* What to produce *
The entries below contain a line with "ATOM 28 C C . GLN" and a line with "ATOM 58 N N". Quote exactly those two lines and all lines between them.

====================

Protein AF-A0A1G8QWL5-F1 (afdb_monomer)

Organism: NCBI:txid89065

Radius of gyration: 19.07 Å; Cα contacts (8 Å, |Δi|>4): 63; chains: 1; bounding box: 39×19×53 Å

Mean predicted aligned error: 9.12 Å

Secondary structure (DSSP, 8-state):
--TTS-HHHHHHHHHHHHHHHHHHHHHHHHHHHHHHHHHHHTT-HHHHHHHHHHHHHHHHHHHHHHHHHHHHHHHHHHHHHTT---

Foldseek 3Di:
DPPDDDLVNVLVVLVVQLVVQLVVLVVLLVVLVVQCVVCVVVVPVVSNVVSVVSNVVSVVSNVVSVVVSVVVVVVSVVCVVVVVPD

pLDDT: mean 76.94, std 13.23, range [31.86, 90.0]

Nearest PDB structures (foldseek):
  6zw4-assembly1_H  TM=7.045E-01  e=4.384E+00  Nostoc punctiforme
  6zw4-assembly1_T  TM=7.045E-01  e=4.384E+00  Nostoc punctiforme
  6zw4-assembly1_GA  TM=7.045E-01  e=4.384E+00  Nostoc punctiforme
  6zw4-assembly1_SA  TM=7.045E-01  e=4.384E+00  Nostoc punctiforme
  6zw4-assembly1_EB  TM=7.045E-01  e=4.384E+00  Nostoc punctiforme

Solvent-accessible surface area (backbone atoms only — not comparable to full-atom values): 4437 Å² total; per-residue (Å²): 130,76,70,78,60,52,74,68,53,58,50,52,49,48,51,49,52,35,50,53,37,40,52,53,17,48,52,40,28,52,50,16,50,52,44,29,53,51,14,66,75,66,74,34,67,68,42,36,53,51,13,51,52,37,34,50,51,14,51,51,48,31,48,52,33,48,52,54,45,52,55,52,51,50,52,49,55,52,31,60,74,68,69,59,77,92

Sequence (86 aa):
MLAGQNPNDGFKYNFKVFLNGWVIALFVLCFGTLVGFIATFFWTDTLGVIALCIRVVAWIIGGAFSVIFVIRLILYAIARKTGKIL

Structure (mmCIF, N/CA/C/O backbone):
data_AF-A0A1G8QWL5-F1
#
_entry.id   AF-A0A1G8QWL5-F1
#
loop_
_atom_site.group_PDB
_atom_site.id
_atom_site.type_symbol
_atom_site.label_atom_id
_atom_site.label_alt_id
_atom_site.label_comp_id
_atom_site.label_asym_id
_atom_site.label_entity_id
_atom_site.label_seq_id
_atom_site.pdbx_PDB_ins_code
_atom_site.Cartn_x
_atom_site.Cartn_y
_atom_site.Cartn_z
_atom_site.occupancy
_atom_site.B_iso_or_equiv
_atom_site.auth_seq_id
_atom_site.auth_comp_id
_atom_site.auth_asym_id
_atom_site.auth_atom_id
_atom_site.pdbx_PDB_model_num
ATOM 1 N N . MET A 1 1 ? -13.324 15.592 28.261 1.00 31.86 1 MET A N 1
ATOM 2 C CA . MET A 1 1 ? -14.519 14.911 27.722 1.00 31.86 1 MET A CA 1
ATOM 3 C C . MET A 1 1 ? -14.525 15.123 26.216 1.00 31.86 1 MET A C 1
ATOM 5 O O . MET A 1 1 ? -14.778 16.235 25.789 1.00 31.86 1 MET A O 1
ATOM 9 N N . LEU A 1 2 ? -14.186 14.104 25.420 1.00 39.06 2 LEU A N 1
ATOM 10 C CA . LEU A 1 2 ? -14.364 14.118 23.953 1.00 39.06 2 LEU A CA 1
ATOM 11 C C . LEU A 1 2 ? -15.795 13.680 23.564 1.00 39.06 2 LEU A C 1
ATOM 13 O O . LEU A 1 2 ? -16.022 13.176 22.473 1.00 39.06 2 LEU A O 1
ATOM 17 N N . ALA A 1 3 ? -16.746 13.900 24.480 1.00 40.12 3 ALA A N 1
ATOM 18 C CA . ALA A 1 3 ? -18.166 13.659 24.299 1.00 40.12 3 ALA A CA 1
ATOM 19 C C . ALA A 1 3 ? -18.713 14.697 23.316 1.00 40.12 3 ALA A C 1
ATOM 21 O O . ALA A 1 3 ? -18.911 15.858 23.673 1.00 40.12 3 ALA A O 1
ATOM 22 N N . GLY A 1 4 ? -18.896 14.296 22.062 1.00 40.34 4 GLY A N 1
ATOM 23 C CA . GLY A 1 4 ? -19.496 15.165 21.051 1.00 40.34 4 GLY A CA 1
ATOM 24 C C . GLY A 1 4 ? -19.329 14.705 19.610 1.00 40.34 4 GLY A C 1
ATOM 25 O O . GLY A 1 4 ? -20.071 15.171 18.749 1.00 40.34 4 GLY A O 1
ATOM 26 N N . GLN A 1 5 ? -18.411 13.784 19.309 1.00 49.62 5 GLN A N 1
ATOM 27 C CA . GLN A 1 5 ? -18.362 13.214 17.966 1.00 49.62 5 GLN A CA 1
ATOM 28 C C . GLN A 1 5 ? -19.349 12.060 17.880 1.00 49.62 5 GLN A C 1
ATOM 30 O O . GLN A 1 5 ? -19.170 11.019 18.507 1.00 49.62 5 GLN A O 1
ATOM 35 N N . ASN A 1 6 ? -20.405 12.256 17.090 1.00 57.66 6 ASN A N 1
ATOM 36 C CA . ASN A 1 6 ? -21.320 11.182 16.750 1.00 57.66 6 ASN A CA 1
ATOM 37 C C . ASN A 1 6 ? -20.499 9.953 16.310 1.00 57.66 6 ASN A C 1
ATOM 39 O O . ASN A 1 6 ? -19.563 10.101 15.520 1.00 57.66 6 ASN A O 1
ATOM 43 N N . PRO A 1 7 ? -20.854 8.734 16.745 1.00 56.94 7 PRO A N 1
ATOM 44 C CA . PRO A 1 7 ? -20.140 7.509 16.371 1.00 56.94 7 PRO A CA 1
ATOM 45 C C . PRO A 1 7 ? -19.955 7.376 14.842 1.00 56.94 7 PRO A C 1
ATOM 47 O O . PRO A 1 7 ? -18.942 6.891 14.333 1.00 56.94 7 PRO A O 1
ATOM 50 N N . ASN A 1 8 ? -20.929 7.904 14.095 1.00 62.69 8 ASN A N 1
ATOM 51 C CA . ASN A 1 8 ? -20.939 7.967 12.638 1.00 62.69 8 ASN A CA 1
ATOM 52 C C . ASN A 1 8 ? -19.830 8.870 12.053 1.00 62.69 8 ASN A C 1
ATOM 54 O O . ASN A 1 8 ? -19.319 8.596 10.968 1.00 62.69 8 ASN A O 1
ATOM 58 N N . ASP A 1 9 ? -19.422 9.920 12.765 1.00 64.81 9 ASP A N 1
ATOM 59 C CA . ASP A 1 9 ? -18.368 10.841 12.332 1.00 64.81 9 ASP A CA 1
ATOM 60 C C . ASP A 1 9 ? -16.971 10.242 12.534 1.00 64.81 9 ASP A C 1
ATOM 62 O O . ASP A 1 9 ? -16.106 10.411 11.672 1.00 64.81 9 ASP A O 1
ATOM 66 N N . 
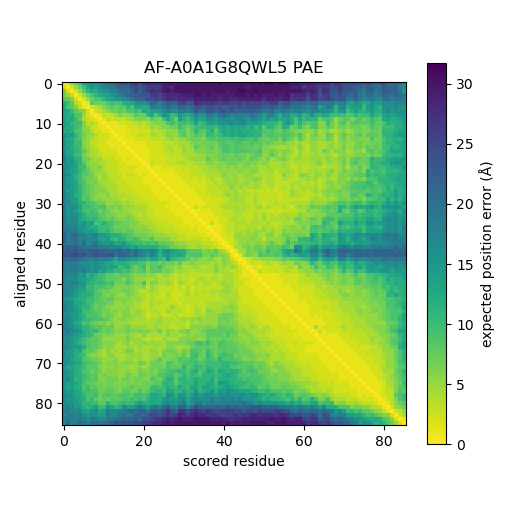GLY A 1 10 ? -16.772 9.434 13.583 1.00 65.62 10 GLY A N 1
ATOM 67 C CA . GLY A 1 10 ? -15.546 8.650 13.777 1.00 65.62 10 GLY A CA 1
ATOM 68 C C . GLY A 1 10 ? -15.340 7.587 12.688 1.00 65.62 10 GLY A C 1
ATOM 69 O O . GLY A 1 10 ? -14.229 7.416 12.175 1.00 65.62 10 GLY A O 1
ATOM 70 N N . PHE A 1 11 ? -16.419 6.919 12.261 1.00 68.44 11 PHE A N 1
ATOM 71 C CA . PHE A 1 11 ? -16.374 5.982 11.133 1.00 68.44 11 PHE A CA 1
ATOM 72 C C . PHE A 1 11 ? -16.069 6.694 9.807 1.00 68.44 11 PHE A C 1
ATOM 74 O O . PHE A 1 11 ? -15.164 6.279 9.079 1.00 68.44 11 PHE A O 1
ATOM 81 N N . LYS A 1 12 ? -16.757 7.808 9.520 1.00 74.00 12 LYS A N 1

====================

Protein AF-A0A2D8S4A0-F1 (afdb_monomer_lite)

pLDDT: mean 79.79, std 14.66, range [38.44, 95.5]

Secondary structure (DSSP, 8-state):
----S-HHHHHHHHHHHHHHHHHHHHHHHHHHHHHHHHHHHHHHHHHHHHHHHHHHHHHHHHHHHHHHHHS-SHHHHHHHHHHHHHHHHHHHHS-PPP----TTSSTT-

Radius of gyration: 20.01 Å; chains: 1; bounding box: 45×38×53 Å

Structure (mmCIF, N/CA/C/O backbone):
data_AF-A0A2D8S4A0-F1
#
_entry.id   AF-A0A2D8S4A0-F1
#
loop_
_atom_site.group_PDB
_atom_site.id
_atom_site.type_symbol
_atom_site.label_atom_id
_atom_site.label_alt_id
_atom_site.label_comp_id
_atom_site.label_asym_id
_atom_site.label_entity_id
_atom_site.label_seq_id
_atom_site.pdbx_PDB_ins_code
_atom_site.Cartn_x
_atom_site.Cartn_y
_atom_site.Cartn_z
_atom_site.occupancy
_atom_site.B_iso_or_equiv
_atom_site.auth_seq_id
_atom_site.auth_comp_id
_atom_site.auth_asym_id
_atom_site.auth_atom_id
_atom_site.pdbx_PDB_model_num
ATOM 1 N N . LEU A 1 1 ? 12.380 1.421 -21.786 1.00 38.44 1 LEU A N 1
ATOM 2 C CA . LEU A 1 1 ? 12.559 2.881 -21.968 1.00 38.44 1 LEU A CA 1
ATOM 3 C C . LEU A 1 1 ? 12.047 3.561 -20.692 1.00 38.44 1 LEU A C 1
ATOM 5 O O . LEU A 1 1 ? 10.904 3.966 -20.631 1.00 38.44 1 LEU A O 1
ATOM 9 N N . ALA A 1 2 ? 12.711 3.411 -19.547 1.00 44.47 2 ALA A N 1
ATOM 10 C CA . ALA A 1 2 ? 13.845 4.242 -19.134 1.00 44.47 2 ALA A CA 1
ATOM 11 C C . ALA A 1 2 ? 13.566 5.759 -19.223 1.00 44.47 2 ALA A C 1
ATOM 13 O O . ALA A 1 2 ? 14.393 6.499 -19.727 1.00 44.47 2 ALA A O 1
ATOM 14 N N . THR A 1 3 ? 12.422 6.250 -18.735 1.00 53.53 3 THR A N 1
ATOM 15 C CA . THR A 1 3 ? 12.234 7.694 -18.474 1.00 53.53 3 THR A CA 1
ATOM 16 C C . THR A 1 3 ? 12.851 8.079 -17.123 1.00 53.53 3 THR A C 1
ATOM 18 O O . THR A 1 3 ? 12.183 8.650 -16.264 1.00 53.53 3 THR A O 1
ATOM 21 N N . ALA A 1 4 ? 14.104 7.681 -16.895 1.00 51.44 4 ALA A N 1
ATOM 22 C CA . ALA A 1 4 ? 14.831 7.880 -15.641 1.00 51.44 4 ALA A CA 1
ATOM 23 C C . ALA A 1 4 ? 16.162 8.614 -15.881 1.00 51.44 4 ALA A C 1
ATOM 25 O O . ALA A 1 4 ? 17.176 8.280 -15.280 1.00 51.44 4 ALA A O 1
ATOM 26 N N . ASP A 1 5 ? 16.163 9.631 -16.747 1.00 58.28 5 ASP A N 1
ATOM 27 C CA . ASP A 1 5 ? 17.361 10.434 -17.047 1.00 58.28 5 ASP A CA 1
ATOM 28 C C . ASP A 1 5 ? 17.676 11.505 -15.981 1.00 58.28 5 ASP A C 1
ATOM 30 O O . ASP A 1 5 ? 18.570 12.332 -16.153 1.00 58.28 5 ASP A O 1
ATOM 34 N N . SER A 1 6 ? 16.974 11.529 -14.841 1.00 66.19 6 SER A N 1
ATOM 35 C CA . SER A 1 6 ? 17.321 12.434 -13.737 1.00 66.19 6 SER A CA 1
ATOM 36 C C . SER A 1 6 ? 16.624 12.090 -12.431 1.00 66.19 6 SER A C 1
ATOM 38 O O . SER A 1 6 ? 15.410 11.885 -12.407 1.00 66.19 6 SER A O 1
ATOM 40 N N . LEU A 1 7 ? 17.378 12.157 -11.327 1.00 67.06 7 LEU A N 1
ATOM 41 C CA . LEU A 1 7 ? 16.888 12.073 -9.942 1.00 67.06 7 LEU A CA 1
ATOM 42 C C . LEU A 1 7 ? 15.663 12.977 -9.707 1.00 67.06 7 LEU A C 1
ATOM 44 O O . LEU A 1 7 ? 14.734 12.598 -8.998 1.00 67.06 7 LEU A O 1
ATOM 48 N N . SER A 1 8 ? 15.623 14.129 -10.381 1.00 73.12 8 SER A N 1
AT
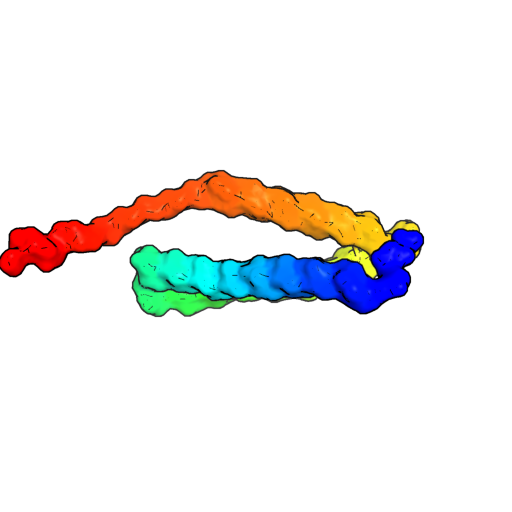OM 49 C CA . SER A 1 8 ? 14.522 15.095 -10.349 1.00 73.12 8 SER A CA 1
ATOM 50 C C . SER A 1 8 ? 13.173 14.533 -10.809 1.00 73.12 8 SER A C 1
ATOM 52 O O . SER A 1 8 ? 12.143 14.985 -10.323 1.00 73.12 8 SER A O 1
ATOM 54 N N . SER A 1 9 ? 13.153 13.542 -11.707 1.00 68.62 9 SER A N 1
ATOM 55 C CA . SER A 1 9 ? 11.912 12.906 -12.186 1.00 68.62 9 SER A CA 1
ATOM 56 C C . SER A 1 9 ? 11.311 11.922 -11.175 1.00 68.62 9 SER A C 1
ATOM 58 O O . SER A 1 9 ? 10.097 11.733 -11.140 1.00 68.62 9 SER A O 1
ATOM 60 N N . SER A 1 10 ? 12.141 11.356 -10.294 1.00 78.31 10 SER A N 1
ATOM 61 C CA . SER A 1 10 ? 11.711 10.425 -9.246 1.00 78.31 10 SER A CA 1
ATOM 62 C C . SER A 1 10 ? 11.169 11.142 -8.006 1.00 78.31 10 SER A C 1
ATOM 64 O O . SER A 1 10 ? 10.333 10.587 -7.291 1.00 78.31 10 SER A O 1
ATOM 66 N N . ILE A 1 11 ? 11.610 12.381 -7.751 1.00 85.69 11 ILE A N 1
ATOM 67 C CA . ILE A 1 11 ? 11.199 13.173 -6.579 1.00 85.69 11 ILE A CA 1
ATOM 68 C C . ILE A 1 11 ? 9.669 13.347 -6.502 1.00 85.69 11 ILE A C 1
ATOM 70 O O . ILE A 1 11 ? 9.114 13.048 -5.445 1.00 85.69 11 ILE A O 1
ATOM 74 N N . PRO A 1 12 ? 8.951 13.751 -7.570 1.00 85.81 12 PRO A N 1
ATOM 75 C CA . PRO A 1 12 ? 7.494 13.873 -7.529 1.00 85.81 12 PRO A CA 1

====================

* Written answer *
ATOM 28 C C . GLN A 1 5 ? -19.349 12.060 17.880 1.00 49.62 5 GLN A C 1
ATOM 30 O O . GLN A 1 5 ? -19.170 11.019 18.507 1.00 49.62 5 GLN A O 1
ATOM 35 N N . ASN A 1 6 ? -20.405 12.256 17.090 1.00 57.66 6 ASN A N 1
ATOM 36 C CA . ASN A 1 6 ? -21.320 11.182 16.750 1.00 57.66 6 ASN A CA 1
ATOM 37 C C . ASN A 1 6 ? -20.499 9.953 16.310 1.00 57.66 6 ASN A C 1
ATOM 39 O O . ASN A 1 6 ? -19.563 10.101 15.520 1.00 57.66 6 ASN A O 1
ATOM 43 N N . PRO A 1 7 ? -20.854 8.734 16.745 1.00 56.94 7 PRO A N 1
ATOM 44 C CA . PRO A 1 7 ? -20.140 7.509 16.371 1.00 56.94 7 PRO A CA 1
ATOM 45 C C . PRO A 1 7 ? -19.955 7.376 14.842 1.00 56.94 7 PRO A C 1
ATOM 47 O O . PRO A 1 7 ? -18.942 6.891 14.333 1.00 56.94 7 PRO A O 1
ATOM 50 N N . ASN A 1 8 ? -20.929 7.904 14.095 1.00 62.69 8 ASN A N 1
ATOM 51 C CA . ASN A 1 8 ? -20.939 7.967 12.638 1.00 62.69 8 ASN A CA 1
ATOM 52 C C . ASN A 1 8 ? -19.830 8.870 12.053 1.00 62.69 8 ASN A C 1
ATOM 54 O O . ASN A 1 8 ? -19.319 8.596 10.968 1.00 62.69 8 ASN A O 1
ATOM 58 N N . ASP A 1 9 ? -19.422 9.920 12.765 1.00 64.81 9 ASP A N 1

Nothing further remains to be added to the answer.